6. Mr. Manish Bhatt, learned standing counsel, therefore, submitted that since the record is not available it cannot be presumed that the applicant Revenue has not filed either MCA or SLP in other matters in which common judgment is rendered by this Court on 27th April, 1998. He has further submitted that in view of the provisions of Section 268A inserted by the Finance Act, 2008 with retrospective effect from 1st April, 1999 the applicant Revenue should not be precluded from filing an application or reference on the same issue in the case of the same assessee for any other assessment year or any other assessee for the same or any other assessment year.

7. Mr. Bhatt has further submitted that there is no dispute about the fact that substantial question of law does arise which requires certificate of fitness by this Court. In support of his submission he relied on six judgments delivered by different High Courts wherein contrary view is taken by those High Courts. These cases are as under:

(1) B.M. Parmar, Development Officer of LIC v. CIT ;

(2) CIT v. P. Arangaswamy and Ors. : [2000]242ITR563(Mad) ;

(3) CIT v. M.D. Patil : [1998]229ITR71(KAR) :

(4) CIT v. E.A. Rqjendran : [1999]235ITR514(Mad) ;

(5) CIT v. B. Chinnaiah and Ors. : [1995]214ITR368(AP) ;

(6) CIT v. Sri Anil Singh (1995) 215 ITR 224.

He has, therefore, submitted that the matter is required to be considered by the apex Court and hence certificate of fitness should be granted by this Court.

8. Mr. S.N. Divatia, learned Counsel appearing for the respondent on the other hand has submitted that the common Judgment has been rendered by this Court in six different cases and only in the case of the present assessee, MCA is filed by the applicant Revenue seeking leave to appeal to the Supreme Court. He has therefore submitted that the assessee has been singled out. He has placed reliance on the decision of the Supreme Court in the case of Union of India and Ors. v. Kaumudini Narayan Dalal and Anr. (supra). He has further relied on the decision of the Supreme Court in the case of Asstt. CIT v. Surat City Gymkhana (2008) 216 CTR (SC) 23 : (2008) 300 ITR 214 wherein while dismissing the appeal filed by the Revenue the Hon'ble Supreme Court held that the questions raised in the appeals are covered by the decision of the Gujarat High Court in the case of Hiralal Bhagwati v. CIT : [2000]246ITR188(Guj) and the Revenue did not challenge the correctness of the said judgment before the Supreme Court.

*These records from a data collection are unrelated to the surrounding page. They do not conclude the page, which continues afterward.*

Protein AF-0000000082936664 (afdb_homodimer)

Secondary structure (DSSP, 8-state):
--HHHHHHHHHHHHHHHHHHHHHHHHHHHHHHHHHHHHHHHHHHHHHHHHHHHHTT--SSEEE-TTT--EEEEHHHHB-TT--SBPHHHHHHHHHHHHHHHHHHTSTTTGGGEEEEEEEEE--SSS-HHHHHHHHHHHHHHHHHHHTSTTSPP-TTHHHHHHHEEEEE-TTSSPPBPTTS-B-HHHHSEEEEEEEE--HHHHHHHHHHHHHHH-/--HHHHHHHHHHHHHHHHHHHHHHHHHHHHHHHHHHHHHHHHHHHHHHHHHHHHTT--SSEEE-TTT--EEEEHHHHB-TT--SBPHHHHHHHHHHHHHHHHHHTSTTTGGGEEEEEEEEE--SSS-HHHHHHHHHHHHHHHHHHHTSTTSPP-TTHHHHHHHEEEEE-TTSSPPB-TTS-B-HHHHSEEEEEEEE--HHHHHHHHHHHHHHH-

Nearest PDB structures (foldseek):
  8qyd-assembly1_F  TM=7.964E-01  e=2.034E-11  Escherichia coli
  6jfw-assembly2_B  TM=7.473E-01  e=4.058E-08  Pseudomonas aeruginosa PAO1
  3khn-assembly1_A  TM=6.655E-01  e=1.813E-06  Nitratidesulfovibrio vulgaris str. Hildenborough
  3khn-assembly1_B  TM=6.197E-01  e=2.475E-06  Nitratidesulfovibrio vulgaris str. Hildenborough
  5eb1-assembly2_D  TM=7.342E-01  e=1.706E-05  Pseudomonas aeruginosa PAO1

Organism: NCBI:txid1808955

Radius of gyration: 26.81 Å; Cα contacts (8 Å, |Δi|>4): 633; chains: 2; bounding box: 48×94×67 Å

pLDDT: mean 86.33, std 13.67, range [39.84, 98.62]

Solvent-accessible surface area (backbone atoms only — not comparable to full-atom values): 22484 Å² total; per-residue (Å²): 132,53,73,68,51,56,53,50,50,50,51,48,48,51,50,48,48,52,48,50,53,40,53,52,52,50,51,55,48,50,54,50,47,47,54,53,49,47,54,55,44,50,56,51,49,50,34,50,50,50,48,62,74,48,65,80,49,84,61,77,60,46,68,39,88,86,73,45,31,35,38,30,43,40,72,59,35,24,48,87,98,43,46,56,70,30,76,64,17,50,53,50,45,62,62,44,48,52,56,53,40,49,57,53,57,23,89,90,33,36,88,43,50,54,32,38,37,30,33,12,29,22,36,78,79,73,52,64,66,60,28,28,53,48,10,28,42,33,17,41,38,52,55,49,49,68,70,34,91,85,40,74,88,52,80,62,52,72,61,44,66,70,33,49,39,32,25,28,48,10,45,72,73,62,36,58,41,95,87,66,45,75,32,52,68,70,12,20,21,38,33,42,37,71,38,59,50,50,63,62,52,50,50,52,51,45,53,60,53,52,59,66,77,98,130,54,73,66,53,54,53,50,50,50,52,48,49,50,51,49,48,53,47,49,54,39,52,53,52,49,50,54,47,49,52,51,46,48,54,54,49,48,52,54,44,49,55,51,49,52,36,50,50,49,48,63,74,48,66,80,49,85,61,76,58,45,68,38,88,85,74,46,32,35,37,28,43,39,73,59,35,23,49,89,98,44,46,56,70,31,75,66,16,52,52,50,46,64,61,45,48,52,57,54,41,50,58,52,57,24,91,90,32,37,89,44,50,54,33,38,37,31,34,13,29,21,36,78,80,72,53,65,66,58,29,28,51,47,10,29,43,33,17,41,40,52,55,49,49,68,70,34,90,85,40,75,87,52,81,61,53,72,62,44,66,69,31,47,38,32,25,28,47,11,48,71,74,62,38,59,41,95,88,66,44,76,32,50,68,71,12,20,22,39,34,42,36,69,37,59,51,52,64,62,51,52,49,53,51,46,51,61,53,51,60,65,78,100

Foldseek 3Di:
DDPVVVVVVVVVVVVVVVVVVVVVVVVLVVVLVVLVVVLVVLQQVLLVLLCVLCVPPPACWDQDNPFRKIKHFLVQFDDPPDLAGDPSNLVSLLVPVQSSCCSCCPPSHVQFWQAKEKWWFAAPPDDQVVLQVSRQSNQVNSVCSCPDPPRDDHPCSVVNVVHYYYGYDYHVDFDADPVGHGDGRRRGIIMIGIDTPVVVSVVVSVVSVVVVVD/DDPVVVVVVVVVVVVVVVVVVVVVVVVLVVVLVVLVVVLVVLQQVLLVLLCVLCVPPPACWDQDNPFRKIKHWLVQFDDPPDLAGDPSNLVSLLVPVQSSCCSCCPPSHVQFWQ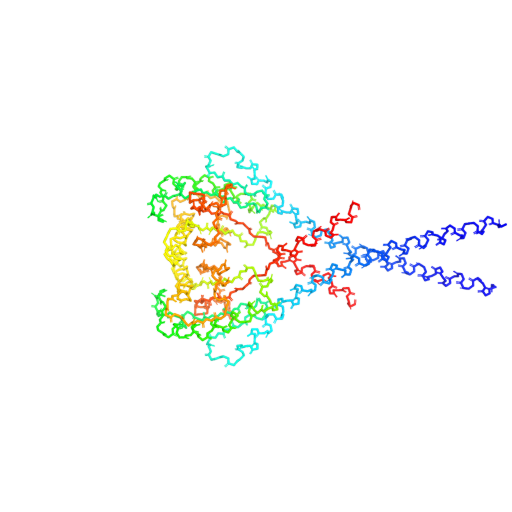AKEKWWFAAPPDDQVVLQVSRQSNQVNSVCSCPDPPRDDHPCSVVNVVHYYYGYDYHVDFDADPVGHGDRRRRGIIMIGIDTPVVVSVVVSVVSVVVVVD

Sequence (428 aa):
MSYSDLMSALLLMFALFLMVNILNNQKSMEEKDKVIEELIGVKSKIIQELNTAFSDSDLQMEVDPHTGAIRFSSGVFFDYNSSGISDAGKQHLQEFIPQYINVLLSDQFRDHVSQVIVEGHTDNEGTYIYNLELSQNRSLSVVKEIFSDEFTAFQNKEELRKIITSNGRSFNEPILNENGEINPDKSRRVEFKFRLKDEELIDEIEQMVKTKHEMSYSDLMSALLLMFALFLMVNILNNQKSMEEKDKVIEELIGVKSKIIQELNTAFSDSDLQMEVDPHTGAIRFSSGVFFDYNSSGISDAGKQHLQEFIPQYINVLLSDQFRDHVSQVIVEGHTDNEGTYIYNLELSQNRSLSVVKEIFSDEFTAFQNKEELRKIITSNGRSFNEPILNENGEINPDKSRRVEFKFRLKDEELIDEIEQMVKTKHE

Structure (mmCIF, N/CA/C/O backbone):
data_AF-0000000082936664-model_v1
#
loop_
_entity.id
_entity.type
_entity.pdbx_description
1 polymer 'OmpA family protein'
#
loop_
_atom_site.group_PDB
_atom_site.id
_atom_site.type_symbol
_atom_site.label_atom_id
_atom_site.label_alt_id
_atom_site.label_comp_id
_atom_site.label_asym_id
_atom_site.label_entity_id
_atom_site.label_seq_id
_atom_site.pdbx_PDB_ins_code
_atom_site.Cartn_x
_atom_site.Cartn_y
_atom_site.Cartn_z
_atom_site.occupancy
_atom_site.B_iso_or_equiv
_atom_site.auth_seq_id
_atom_site.auth_comp_id
_atom_site.auth_asym_id
_atom_site.auth_atom_id
_atom_site.pdbx_PDB_model_num
ATOM 1 N N . MET A 1 1 ? 1.265 68.125 17.859 1 52.38 1 MET A N 1
ATOM 2 C CA . MET A 1 1 ? 1.257 66.688 18.203 1 52.38 1 MET A CA 1
ATOM 3 C C . MET A 1 1 ? 2.631 66.25 18.688 1 52.38 1 MET A C 1
ATOM 5 O O . MET A 1 1 ? 3.641 66.5 18.031 1 52.38 1 MET A O 1
ATOM 9 N N . SER A 1 2 ? 2.795 65.812 19.891 1 62.62 2 SER A N 1
ATOM 10 C CA . SER A 1 2 ? 4.109 65.625 20.484 1 62.62 2 SER A CA 1
ATOM 11 C C . SER A 1 2 ? 4.777 64.375 19.922 1 62.62 2 SER A C 1
ATOM 13 O O . SER A 1 2 ? 4.109 63.531 19.344 1 62.62 2 SER A O 1
ATOM 15 N N . TYR A 1 3 ? 6.074 64.5 19.75 1 68.5 3 TYR A N 1
ATOM 16 C CA . TYR A 1 3 ? 6.906 63.375 19.406 1 68.5 3 TYR A CA 1
ATOM 17 C C . TYR A 1 3 ? 6.387 62.094 20.062 1 68.5 3 TYR A C 1
ATOM 19 O O . TYR A 1 3 ? 6.395 61.031 19.438 1 68.5 3 TYR A O 1
ATOM 27 N N . SER A 1 4 ? 5.93 62.25 21.141 1 67.88 4 SER A N 1
ATOM 28 C CA . SER A 1 4 ? 5.375 61.156 21.906 1 67.88 4 SER A CA 1
ATOM 29 C C . SER A 1 4 ? 4.105 60.594 21.266 1 67.88 4 SER A C 1
ATOM 31 O O . SER A 1 4 ? 3.885 59.375 21.234 1 67.88 4 SER A O 1
ATOM 33 N N . ASP A 1 5 ? 3.389 61.438 20.656 1 67 5 ASP A N 1
ATOM 34 C CA . ASP A 1 5 ? 2.154 61.062 19.984 1 67 5 ASP A CA 1
ATOM 35 C C . ASP A 1 5 ? 2.447 60.281 18.703 1 67 5 ASP A C 1
ATOM 37 O O . ASP A 1 5 ? 1.772 59.312 18.391 1 67 5 ASP A O 1
ATOM 41 N N . LEU A 1 6 ? 3.42 60.688 17.953 1 68.06 6 LEU A N 1
ATOM 42 C CA . LEU A 1 6 ? 3.822 60.031 16.719 1 68.06 6 LEU A CA 1
ATOM 43 C C . LEU A 1 6 ? 4.367 58.625 16.969 1 68.06 6 LEU A C 1
ATOM 45 O O . LEU A 1 6 ? 4.039 57.688 16.25 1 68.06 6 LEU A O 1
ATOM 49 N N . MET A 1 7 ? 5.172 58.5 17.969 1 70.56 7 MET A N 1
ATOM 50 C CA . MET A 1 7 ? 5.73 57.219 18.344 1 70.56 7 MET A CA 1
ATOM 51 C C . MET A 1 7 ? 4.629 56.25 18.797 1 70.56 7 MET A C 1
ATOM 53 O O . MET A 1 7 ? 4.648 55.062 18.453 1 70.56 7 MET A O 1
ATOM 57 N N . SER A 1 8 ? 3.662 56.812 19.469 1 71.12 8 SER A N 1
ATOM 58 C CA . SER A 1 8 ? 2.531 56 19.938 1 71.12 8 SER A CA 1
ATOM 59 C C . SER A 1 8 ? 1.678 55.531 18.766 1 71.12 8 SER A C 1
ATOM 61 O O . SER A 1 8 ? 1.23 54.375 18.75 1 71.12 8 SER A O 1
ATOM 63 N N . ALA A 1 9 ? 1.558 56.281 17.734 1 72.69 9 ALA A N 1
ATOM 64 C CA . ALA A 1 9 ? 0.785 55.938 16.547 1 72.69 9 ALA A CA 1
ATOM 65 C C . ALA A 1 9 ? 1.483 54.844 15.734 1 72.69 9 ALA A C 1
ATOM 67 O O . ALA A 1 9 ? 0.846 53.906 15.273 1 72.69 9 ALA A O 1
ATOM 68 N N . LEU A 1 10 ? 2.801 54.969 15.586 1 72.25 10 LEU A N 1
ATOM 69 C CA . LEU A 1 10 ? 3.605 54 14.852 1 72.25 10 LEU A CA 1
ATOM 70 C C . LEU A 1 10 ? 3.588 52.656 15.547 1 72.25 10 LEU A C 1
ATOM 72 O O . LEU A 1 10 ? 3.449 51.625 14.891 1 72.25 10 LEU A O 1
ATOM 76 N N . LEU A 1 11 ? 3.742 52.719 16.859 1 72.25 11 LEU A N 1
ATOM 77 C CA . LEU A 1 11 ? 3.697 51.5 17.656 1 72.25 11 LEU A CA 1
ATOM 78 C C . LEU A 1 11 ? 2.338 50.812 17.531 1 72.25 11 LEU A C 1
ATOM 80 O O . LEU A 1 11 ? 2.262 49.594 17.422 1 72.25 11 LEU A O 1
ATOM 84 N N . LEU A 1 12 ? 1.313 51.656 17.438 1 71.81 12 LEU A N 1
ATOM 85 C CA . LEU A 1 12 ? -0.037 51.125 17.281 1 71.81 12 LEU A CA 1
ATOM 86 C C . LEU A 1 12 ? -0.223 50.5 15.898 1 71.81 12 LEU A C 1
ATOM 88 O O . LEU A 1 12 ? -0.823 49.438 15.766 1 71.81 12 LEU A O 1
ATOM 92 N N . MET A 1 13 ? 0.35 51.156 14.906 1 73.56 13 MET A N 1
ATOM 93 C CA . MET A 1 13 ? 0.265 50.656 13.539 1 73.56 13 MET A CA 1
ATOM 94 C C . MET A 1 13 ? 1.027 49.344 13.391 1 73.56 13 MET A C 1
ATOM 96 O O . MET A 1 13 ? 0.533 48.406 12.773 1 73.56 13 MET A O 1
ATOM 100 N N . PHE A 1 14 ? 2.236 49.312 13.969 1 70.44 14 PHE A N 1
ATOM 101 C CA . PHE A 1 14 ? 3.033 48.094 13.969 1 70.44 14 PHE A CA 1
ATOM 102 C C . PHE A 1 14 ? 2.314 47 14.711 1 70.44 14 PHE A C 1
ATOM 104 O O . PHE A 1 14 ? 2.285 45.844 14.242 1 70.44 14 PHE A O 1
ATOM 111 N N . ALA A 1 15 ? 1.734 47.438 15.836 1 71.06 15 ALA A N 1
ATOM 112 C CA . ALA A 1 15 ? 0.98 46.469 16.625 1 71.06 15 ALA A CA 1
ATOM 113 C C . ALA A 1 15 ? -0.21 45.938 15.836 1 71.06 15 ALA A C 1
ATOM 115 O O . ALA A 1 15 ? -0.482 44.719 15.852 1 71.06 15 ALA A O 1
ATOM 116 N N . LEU A 1 16 ? -0.842 46.781 15.055 1 72.5 16 LEU A N 1
ATOM 117 C CA . LEU A 1 16 ? -1.983 46.375 14.234 1 72.5 16 LEU A CA 1
ATOM 118 C C . LEU A 1 16 ? -1.54 45.5 13.078 1 72.5 16 LEU A C 1
ATOM 120 O O . LEU A 1 16 ? -2.191 44.5 12.773 1 72.5 16 LEU A O 1
ATOM 124 N N . PHE A 1 17 ? -0.44 45.844 12.508 1 73.44 17 PHE A N 1
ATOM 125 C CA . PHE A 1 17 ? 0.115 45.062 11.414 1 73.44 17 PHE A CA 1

9. Mr. Divatia has further submitted that even as per the provision contained in Section 268A of the Act, the applicant's case is covered by Sub-section (1). Section 268A(1) says that the Board may, from time to time, issue orders, instructions or directions to other IT authorities, fixing such monetary limits as it may deem fit, for the purpose of regulating filing of appeal or application for reference by any IT authority under the provisions of this chapter. So far as present assessee's case is concerned, tax effect in each of the three years is very low and is below the monetary limit prescribed by the Board and in this view of the matter apart from the fact whether MCA/SLP is filed by the Revenue in any other case, as per the Board's instructions no MCA could have been filed in assessee's case, looking to the tax effect being very low.

10. Considering the rival submissions of the parties and considering the authorities relied upon by the learned Counsel appearing for the respective parties, we are of the view that even if it is assumed that substantial question of law may arise, looking to the facts of this particular case and considering that low tax effect Involved and further considering the Board's 'instructions' for the purpose of filing appeal or application, we do not think it just and proper to grant certificate of fitness in the present case. Section 268A of the Act does not render any assistance to the Revenue in the present case.

11. Accordingly, the application for leave to appeal filed by the Revenue deserves to be rejected. It is accordingly rejected.